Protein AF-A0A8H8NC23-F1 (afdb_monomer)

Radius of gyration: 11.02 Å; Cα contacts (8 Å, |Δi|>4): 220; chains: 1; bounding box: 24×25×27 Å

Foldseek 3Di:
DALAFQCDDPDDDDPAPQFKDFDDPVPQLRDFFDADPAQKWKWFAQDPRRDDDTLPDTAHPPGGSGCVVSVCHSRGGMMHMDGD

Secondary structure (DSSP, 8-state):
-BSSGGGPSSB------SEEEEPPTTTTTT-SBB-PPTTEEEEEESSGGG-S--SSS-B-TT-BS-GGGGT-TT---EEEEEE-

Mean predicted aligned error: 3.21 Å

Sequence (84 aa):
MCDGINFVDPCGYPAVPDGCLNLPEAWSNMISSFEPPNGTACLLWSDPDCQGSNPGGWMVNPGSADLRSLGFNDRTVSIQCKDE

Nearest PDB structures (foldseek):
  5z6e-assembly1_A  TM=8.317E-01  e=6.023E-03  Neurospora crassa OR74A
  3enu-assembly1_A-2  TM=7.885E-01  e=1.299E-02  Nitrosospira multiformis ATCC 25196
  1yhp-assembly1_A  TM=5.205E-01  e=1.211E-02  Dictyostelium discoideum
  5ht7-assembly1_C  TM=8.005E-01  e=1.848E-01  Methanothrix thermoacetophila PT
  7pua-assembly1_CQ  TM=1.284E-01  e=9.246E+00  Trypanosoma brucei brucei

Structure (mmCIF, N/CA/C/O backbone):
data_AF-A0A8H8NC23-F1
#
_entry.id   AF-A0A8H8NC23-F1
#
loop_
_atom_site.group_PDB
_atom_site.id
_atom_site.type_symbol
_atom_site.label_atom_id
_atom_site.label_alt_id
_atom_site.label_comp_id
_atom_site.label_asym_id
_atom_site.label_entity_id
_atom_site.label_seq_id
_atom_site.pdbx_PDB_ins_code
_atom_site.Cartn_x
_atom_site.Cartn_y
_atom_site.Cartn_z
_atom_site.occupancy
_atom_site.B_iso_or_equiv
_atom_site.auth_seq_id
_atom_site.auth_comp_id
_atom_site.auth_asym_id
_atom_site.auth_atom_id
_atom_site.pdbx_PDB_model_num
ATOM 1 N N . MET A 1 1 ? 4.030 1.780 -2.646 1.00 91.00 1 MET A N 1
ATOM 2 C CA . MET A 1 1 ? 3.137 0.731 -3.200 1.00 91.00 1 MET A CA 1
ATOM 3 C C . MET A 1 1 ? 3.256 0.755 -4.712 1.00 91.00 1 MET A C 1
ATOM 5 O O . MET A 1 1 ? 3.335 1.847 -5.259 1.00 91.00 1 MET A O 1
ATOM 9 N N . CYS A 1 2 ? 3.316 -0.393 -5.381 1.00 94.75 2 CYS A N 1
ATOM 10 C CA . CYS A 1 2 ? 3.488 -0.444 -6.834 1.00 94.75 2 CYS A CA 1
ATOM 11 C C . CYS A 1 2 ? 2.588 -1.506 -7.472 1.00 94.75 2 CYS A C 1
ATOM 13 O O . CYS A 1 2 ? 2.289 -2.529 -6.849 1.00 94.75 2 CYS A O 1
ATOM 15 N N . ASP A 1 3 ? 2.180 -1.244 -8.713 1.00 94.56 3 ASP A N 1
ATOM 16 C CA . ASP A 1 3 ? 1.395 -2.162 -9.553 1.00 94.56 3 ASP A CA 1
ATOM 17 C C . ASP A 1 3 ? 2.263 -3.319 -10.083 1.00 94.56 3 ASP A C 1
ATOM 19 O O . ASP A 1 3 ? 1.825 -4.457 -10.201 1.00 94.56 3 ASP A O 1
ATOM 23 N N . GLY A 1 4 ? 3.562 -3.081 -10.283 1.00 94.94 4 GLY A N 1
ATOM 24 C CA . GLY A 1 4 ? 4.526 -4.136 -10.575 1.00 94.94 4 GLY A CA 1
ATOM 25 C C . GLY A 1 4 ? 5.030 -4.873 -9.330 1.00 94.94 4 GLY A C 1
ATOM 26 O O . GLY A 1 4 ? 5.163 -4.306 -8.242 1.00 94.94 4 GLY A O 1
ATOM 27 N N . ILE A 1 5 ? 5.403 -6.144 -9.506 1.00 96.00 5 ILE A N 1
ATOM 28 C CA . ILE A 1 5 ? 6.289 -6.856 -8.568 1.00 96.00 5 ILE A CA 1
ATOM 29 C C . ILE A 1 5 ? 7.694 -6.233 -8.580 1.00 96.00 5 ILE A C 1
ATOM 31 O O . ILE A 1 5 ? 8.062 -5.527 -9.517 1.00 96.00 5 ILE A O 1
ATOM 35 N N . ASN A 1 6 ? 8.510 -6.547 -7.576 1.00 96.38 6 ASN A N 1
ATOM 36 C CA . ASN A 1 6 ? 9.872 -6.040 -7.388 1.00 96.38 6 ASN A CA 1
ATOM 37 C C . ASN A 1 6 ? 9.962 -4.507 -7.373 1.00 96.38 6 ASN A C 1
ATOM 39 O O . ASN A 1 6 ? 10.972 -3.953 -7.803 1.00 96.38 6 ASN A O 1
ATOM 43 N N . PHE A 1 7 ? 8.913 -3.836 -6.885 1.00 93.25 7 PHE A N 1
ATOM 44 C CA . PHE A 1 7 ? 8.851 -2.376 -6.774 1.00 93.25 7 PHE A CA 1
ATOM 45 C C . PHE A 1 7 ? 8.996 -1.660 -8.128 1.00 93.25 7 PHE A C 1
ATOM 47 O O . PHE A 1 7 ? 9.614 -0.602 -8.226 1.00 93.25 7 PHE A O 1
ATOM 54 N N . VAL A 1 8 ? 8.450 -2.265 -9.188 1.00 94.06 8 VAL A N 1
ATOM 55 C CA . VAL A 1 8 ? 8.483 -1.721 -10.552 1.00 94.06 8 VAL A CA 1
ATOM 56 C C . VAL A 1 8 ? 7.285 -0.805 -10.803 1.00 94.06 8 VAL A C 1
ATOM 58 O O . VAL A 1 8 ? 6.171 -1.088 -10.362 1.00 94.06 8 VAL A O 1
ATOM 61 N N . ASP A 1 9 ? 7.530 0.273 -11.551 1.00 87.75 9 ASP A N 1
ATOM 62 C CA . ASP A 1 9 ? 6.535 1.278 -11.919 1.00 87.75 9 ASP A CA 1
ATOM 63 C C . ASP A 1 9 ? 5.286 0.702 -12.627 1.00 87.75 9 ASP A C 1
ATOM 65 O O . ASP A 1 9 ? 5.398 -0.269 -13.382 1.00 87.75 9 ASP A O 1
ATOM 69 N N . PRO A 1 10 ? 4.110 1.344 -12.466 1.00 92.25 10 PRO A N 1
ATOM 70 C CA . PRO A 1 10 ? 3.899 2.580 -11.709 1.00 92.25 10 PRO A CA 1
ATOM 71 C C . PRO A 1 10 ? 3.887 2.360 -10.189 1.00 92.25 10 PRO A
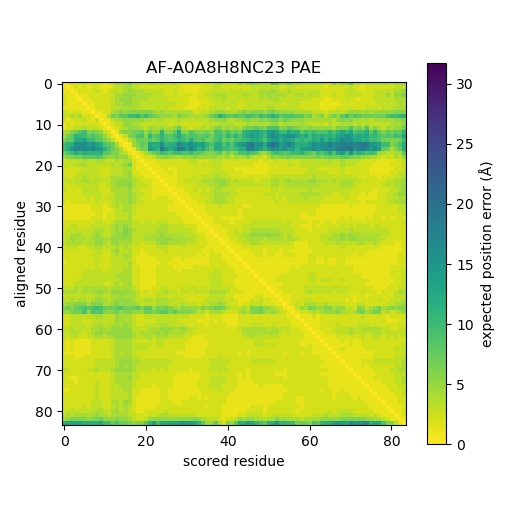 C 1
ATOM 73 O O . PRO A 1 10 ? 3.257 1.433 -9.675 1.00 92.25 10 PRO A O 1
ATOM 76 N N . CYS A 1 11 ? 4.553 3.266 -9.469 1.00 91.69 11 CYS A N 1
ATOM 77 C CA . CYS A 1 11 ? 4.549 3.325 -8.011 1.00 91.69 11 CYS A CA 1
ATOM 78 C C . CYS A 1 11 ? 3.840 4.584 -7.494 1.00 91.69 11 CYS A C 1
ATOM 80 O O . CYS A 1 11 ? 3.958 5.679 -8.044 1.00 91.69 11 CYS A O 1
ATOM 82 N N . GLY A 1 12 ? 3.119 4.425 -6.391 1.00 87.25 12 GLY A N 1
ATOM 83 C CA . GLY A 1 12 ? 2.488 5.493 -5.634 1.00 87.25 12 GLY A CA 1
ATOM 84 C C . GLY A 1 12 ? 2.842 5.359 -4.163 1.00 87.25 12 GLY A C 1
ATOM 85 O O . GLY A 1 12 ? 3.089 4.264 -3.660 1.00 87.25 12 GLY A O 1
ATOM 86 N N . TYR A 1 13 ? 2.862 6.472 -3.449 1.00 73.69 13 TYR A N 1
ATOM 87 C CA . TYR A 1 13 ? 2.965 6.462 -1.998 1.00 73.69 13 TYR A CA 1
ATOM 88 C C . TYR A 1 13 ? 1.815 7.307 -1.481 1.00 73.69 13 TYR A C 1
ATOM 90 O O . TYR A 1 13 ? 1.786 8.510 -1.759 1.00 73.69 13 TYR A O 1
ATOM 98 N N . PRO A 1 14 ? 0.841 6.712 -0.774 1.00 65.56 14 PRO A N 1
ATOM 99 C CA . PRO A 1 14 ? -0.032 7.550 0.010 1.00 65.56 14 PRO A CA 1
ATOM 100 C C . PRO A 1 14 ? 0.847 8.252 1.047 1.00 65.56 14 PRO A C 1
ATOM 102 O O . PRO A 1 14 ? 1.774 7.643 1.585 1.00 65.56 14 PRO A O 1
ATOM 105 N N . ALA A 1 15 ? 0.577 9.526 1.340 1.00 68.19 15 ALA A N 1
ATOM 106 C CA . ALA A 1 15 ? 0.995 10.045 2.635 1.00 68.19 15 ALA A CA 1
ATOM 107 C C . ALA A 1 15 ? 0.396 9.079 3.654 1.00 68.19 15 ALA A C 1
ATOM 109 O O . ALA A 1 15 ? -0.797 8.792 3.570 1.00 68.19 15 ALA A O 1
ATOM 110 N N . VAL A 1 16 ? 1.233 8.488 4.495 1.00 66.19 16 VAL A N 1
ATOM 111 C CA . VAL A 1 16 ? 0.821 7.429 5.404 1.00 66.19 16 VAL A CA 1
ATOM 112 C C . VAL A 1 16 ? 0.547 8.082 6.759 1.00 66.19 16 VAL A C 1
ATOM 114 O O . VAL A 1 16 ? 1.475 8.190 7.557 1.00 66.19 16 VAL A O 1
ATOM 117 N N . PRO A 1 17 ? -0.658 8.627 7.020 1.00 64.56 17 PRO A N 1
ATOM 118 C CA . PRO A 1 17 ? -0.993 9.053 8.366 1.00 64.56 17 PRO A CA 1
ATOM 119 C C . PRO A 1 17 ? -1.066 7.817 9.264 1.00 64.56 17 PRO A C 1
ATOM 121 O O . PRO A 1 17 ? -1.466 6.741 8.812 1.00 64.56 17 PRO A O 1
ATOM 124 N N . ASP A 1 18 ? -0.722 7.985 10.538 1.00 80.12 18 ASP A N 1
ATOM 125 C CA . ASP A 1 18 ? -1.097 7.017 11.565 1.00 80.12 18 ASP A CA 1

**Goal of the exercise**
Copy out, word for word, the part of the entries above that begins at the line with "Mean predicted aligned error: 3.21 Å" and ends at the line with "Neurospora crassa OR74A", including both.

**Output of the exercise**
Mean predicted aligned error: 3.21 Å

Sequence (84 aa):
MCDGINFVDPCGYPAVPDGCLNLPEAWSNMISSFEPPNGTACLLWSDPDCQGSNPGGWMVNPGSADLRSLGFNDRTVSIQCKDE

Nearest PDB structures (foldseek):
  5z6e-assembly1_A  TM=8.317E-01  e=6.023E-03  Neurospora crassa OR74A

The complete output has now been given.